§ Work order
Please copy, exactly as they appear below, the lines from the one containing "ATOM 160 C C" through the one containing "ATOM 167 O O".

Stored data
========================
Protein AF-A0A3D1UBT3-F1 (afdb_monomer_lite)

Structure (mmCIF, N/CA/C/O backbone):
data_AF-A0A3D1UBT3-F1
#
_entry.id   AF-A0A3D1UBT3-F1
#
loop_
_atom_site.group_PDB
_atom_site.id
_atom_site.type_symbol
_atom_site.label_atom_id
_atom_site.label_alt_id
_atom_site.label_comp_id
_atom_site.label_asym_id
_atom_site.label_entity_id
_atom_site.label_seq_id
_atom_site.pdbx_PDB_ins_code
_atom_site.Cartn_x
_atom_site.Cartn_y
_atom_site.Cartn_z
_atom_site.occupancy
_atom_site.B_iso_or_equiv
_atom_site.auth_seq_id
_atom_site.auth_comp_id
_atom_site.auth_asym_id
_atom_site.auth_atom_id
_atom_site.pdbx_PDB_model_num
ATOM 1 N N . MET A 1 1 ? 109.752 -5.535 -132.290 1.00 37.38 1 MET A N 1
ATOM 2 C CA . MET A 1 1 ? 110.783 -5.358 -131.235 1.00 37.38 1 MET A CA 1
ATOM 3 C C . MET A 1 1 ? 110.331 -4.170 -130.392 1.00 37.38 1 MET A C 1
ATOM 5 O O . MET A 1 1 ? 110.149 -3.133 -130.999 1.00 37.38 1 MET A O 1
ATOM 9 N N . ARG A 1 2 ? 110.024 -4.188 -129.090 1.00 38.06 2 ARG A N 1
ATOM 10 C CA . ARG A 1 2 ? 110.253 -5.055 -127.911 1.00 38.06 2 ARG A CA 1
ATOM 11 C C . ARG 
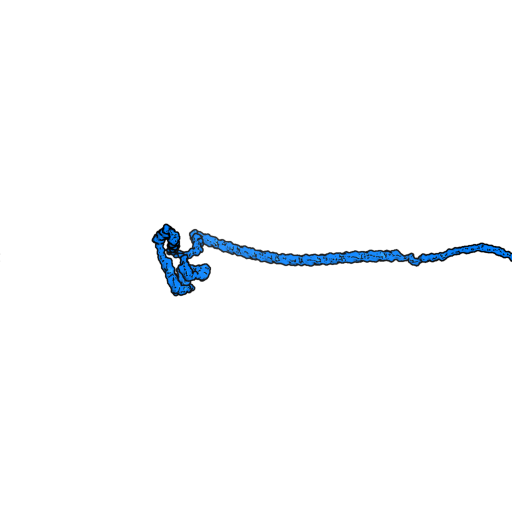A 1 2 ? 108.967 -4.944 -127.038 1.00 38.06 2 ARG A C 1
ATOM 13 O O . ARG A 1 2 ? 108.432 -3.849 -126.960 1.00 38.06 2 ARG A O 1
ATOM 20 N N . LYS A 1 3 ? 108.274 -6.028 -126.659 1.00 36.22 3 LYS A N 1
ATOM 21 C CA . LYS A 1 3 ? 108.289 -6.715 -125.337 1.00 36.22 3 LYS A CA 1
ATOM 22 C C . LYS A 1 3 ? 108.405 -5.793 -124.094 1.00 36.22 3 LYS A C 1
ATOM 24 O O . LYS A 1 3 ? 109.511 -5.362 -123.796 1.00 36.22 3 LYS A O 1
ATOM 29 N N . GLU A 1 4 ? 107.241 -5.504 -123.481 1.00 43.38 4 GLU A N 1
ATOM 30 C CA . GLU A 1 4 ? 106.796 -5.593 -122.052 1.00 43.38 4 GLU A CA 1
ATOM 31 C C . GLU A 1 4 ? 107.834 -5.785 -120.908 1.00 43.38 4 GLU A C 1
ATOM 33 O O . GLU A 1 4 ? 108.891 -6.344 -121.205 1.00 43.38 4 GLU A O 1
ATOM 38 N N . PRO A 1 5 ? 107.552 -5.446 -119.604 1.00 51.53 5 PRO A N 1
ATOM 39 C CA . PRO A 1 5 ? 106.307 -5.860 -118.900 1.00 51.53 5 PRO A CA 1
ATOM 40 C C . PRO A 1 5 ? 105.765 -5.076 -117.652 1.00 51.53 5 PRO A C 1
ATOM 42 O O . PRO A 1 5 ? 106.443 -4.267 -117.029 1.00 51.53 5 PRO A O 1
ATOM 45 N N . SER A 1 6 ? 104.508 -5.419 -117.306 1.00 38.16 6 SER A N 1
ATOM 46 C CA . SER A 1 6 ? 103.897 -5.739 -115.982 1.00 38.16 6 SER A CA 1
ATOM 47 C C . SER A 1 6 ? 103.889 -4.784 -114.756 1.00 38.16 6 SER A C 1
ATOM 49 O O . SER A 1 6 ? 104.910 -4.659 -114.091 1.00 38.16 6 SER A O 1
ATOM 51 N N . LEU A 1 7 ? 102.663 -4.310 -114.411 1.00 43.75 7 LEU A N 1
ATOM 52 C CA . LEU A 1 7 ? 101.847 -4.463 -113.156 1.00 43.75 7 LEU A CA 1
ATOM 53 C C . LEU A 1 7 ? 102.469 -4.098 -111.771 1.00 43.75 7 LEU A C 1
ATOM 55 O O . LEU A 1 7 ? 103.672 -4.276 -111.633 1.00 43.75 7 LEU A O 1
ATOM 59 N N . PRO A 1 8 ? 101.705 -3.697 -110.702 1.00 49.28 8 PRO A N 1
ATOM 60 C CA . PRO A 1 8 ? 100.400 -4.291 -110.330 1.00 49.28 8 PRO A CA 1
ATOM 61 C C . PRO A 1 8 ? 99.363 -3.457 -109.496 1.00 49.28 8 PRO A C 1
ATOM 63 O O . PRO A 1 8 ? 99.673 -2.446 -108.883 1.00 49.28 8 PRO A O 1
ATOM 66 N N . VAL A 1 9 ? 98.134 -4.000 -109.435 1.00 39.22 9 VAL A N 1
ATOM 67 C CA . VAL A 1 9 ? 97.281 -4.209 -108.230 1.00 39.22 9 VAL A CA 1
ATOM 68 C C . VAL A 1 9 ? 96.604 -3.005 -107.523 1.00 39.22 9 VAL A C 1
ATOM 70 O O . VAL A 1 9 ? 97.232 -2.124 -106.952 1.00 39.22 9 VAL A O 1
ATOM 73 N N . GLN A 1 10 ? 95.260 -3.069 -107.537 1.00 47.38 10 GLN A N 1
ATOM 74 C CA . GLN A 1 10 ? 94.280 -2.389 -106.664 1.00 47.38 10 GLN A CA 1
ATOM 75 C C . GLN A 1 10 ? 94.506 -2.758 -105.176 1.00 47.38 10 GLN A C 1
ATOM 77 O O . GLN A 1 10 ? 95.249 -3.697 -104.907 1.00 47.38 10 GLN A O 1
ATOM 82 N N . PRO A 1 11 ? 93.813 -2.161 -104.188 1.00 47.47 11 PRO A N 1
ATOM 83 C CA . PRO A 1 11 ? 92.573 -2.840 -103.775 1.00 47.47 11 PRO A CA 1
ATOM 84 C C . PRO A 1 11 ? 91.497 -1.919 -103.166 1.00 47.47 11 PRO A C 1
ATOM 86 O O . PRO A 1 11 ? 91.785 -0.780 -102.824 1.00 47.47 11 PRO A O 1
ATOM 89 N N . ALA A 1 12 ? 90.292 -2.498 -103.036 1.00 35.47 12 ALA A N 1
ATOM 90 C CA . ALA A 1 12 ? 89.409 -2.500 -101.855 1.00 35.47 12 ALA A CA 1
ATOM 91 C C . ALA A 1 12 ? 89.058 -1.165 -101.177 1.00 35.47 12 ALA A C 1
ATOM 93 O O . ALA A 1 12 ? 89.871 -0.275 -101.020 1.00 35.47 12 ALA A O 1
ATOM 94 N N . ALA A 1 13 ? 87.916 -0.972 -100.550 1.00 37.50 13 ALA A N 1
ATOM 95 C CA . ALA A 1 13 ? 86.636 -1.637 -100.356 1.00 37.50 13 ALA A CA 1
ATOM 96 C C . ALA A 1 13 ? 85.930 -0.680 -99.376 1.00 37.50 13 ALA A C 1
ATOM 98 O O . ALA A 1 13 ? 86.623 0.004 -98.625 1.00 37.50 13 ALA A O 1
ATOM 99 N N . GLN A 1 14 ? 84.602 -0.650 -99.355 1.00 38.00 14 GLN A N 1
ATOM 100 C CA . GLN A 1 14 ? 83.819 -0.734 -98.115 1.00 38.00 14 GLN A CA 1
ATOM 101 C C . GLN A 1 14 ? 82.347 -0.510 -98.439 1.00 38.00 14 GLN A C 1
ATOM 103 O O . GLN A 1 14 ? 81.893 0.597 -98.716 1.00 38.00 14 GLN A O 1
ATOM 108 N N . GLU A 1 15 ? 81.628 -1.628 -98.427 1.00 46.47 15 GLU A N 1
ATOM 109 C CA . GLU A 1 15 ? 80.311 -1.688 -97.818 1.00 46.47 15 GLU A CA 1
ATOM 110 C C . GLU A 1 15 ? 80.446 -1.227 -96.361 1.00 46.47 15 GLU A C 1
ATOM 112 O O . GLU A 1 15 ? 81.326 -1.705 -95.641 1.00 46.47 15 GLU A O 1
ATOM 117 N N . THR A 1 16 ? 79.567 -0.327 -95.946 1.00 38.84 16 THR A N 1
ATOM 118 C CA . THR A 1 16 ? 79.137 -0.196 -94.555 1.00 38.84 16 THR A CA 1
ATOM 119 C C . THR A 1 16 ? 77.634 0.017 -94.588 1.00 38.84 16 THR A C 1
ATOM 121 O O . THR A 1 16 ? 77.140 1.038 -95.070 1.00 38.84 16 THR A O 1
ATOM 124 N N . GLU A 1 17 ? 76.931 -1.023 -94.149 1.00 49.03 17 GLU A N 1
ATOM 125 C CA . GLU A 1 17 ? 75.676 -0.903 -93.416 1.00 49.03 17 GLU A CA 1
ATOM 126 C C . GLU A 1 17 ? 75.857 0.092 -92.264 1.00 49.03 17 GLU A C 1
ATOM 128 O O . GLU A 1 17 ? 76.954 0.177 -91.719 1.00 49.03 17 GLU A O 1
ATOM 133 N N . GLU A 1 18 ? 74.796 0.829 -91.946 1.00 40.81 18 GLU A N 1
ATOM 134 C CA . GLU A 1 18 ? 74.438 1.413 -90.641 1.00 40.81 18 GLU A CA 1
ATOM 135 C C . GLU A 1 18 ? 73.231 2.325 -90.950 1.00 40.81 18 GLU A C 1
ATOM 137 O O . GLU A 1 18 ? 73.326 3.293 -91.705 1.00 40.81 18 GLU A O 1
ATOM 142 N N . ASP A 1 19 ? 72.001 1.867 -90.701 1.00 45.94 19 ASP A N 1
ATOM 143 C CA . ASP A 1 19 ? 71.326 2.070 -89.412 1.00 45.94 19 ASP A CA 1
ATOM 144 C C . ASP A 1 19 ? 71.663 3.443 -88.827 1.00 45.94 19 ASP A C 1
ATOM 146 O O . ASP A 1 19 ? 72.696 3.600 -88.197 1.00 45.94 19 ASP A O 1
ATOM 150 N N . ASP A 1 20 ? 70.813 4.440 -89.098 1.00 44.50 20 ASP A N 1
ATOM 151 C CA . ASP A 1 20 ? 70.382 5.450 -88.119 1.00 44.50 20 ASP A CA 1
ATOM 152 C C . ASP A 1 20 ? 69.696 6.643 -88.798 1.00 44.50 20 ASP A C 1
ATOM 154 O O . ASP A 1 20 ? 70.325 7.451 -89.478 1.00 44.50 20 ASP A O 1
ATOM 158 N N . ALA A 1 21 ? 68.386 6.772 -88.562 1.00 44.84 21 ALA A N 1
ATOM 159 C CA . ALA A 1 21 ? 67.718 8.051 -88.275 1.00 44.84 21 ALA A CA 1
ATOM 160 C C . ALA A 1 21 ? 66.220 7.831 -87.978 1.00 44.84 21 ALA A C 1
ATOM 162 O O . ALA A 1 21 ? 65.343 8.430 -88.597 1.00 44.84 21 ALA A O 1
ATOM 163 N N . PHE A 1 22 ? 65.912 6.975 -87.001 1.00 50.34 22 PHE A N 1
ATOM 164 C CA . PHE A 1 22 ? 64.665 7.077 -86.234 1.00 50.34 22 PHE A CA 1
ATOM 165 C C . PHE A 1 22 ? 65.017 7.099 -84.743 1.00 50.34 22 PHE A C 1
ATOM 167 O O . PHE A 1 22 ? 64.599 6.259 -83.957 1.00 50.34 22 PHE A O 1
ATOM 174 N N . ALA A 1 23 ? 65.875 8.043 -84.362 1.00 52.78 23 ALA A N 1
ATOM 175 C CA . ALA A 1 23 ? 66.311 8.240 -82.987 1.00 52.78 23 ALA A CA 1
ATOM 176 C C . ALA A 1 23 ? 66.031 9.692 -82.601 1.00 52.78 23 ALA A C 1
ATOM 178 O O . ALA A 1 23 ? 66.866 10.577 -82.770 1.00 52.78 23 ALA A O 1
========================
§ Answer section
ATOM 160 C C . ALA A 1 21 ? 66.220 7.831 -87.978 1.00 44.84 21 ALA A C 1
ATOM 162 O O . ALA A 1 21 ? 65.343 8.430 -88.597 1.00 44.84 21 ALA A O 1
ATOM 163 N N . PHE A 1 22 ? 65.912 6.975 -87.001 1.00 50.34 22 PHE A N 1
ATOM 164 C CA . PHE A 1 22 ? 64.665 7.077 -86.234 1.00 50.34 22 PHE A CA 1
ATOM 165 C C . PHE A 1 22 ? 65.017 7.099 -84.743 1.00 50.34 22 PHE A C 1
ATOM 167 O O . PHE A 1 22 ? 64.599 6.259 -83.957 1.00 50.34 22 PHE A O 1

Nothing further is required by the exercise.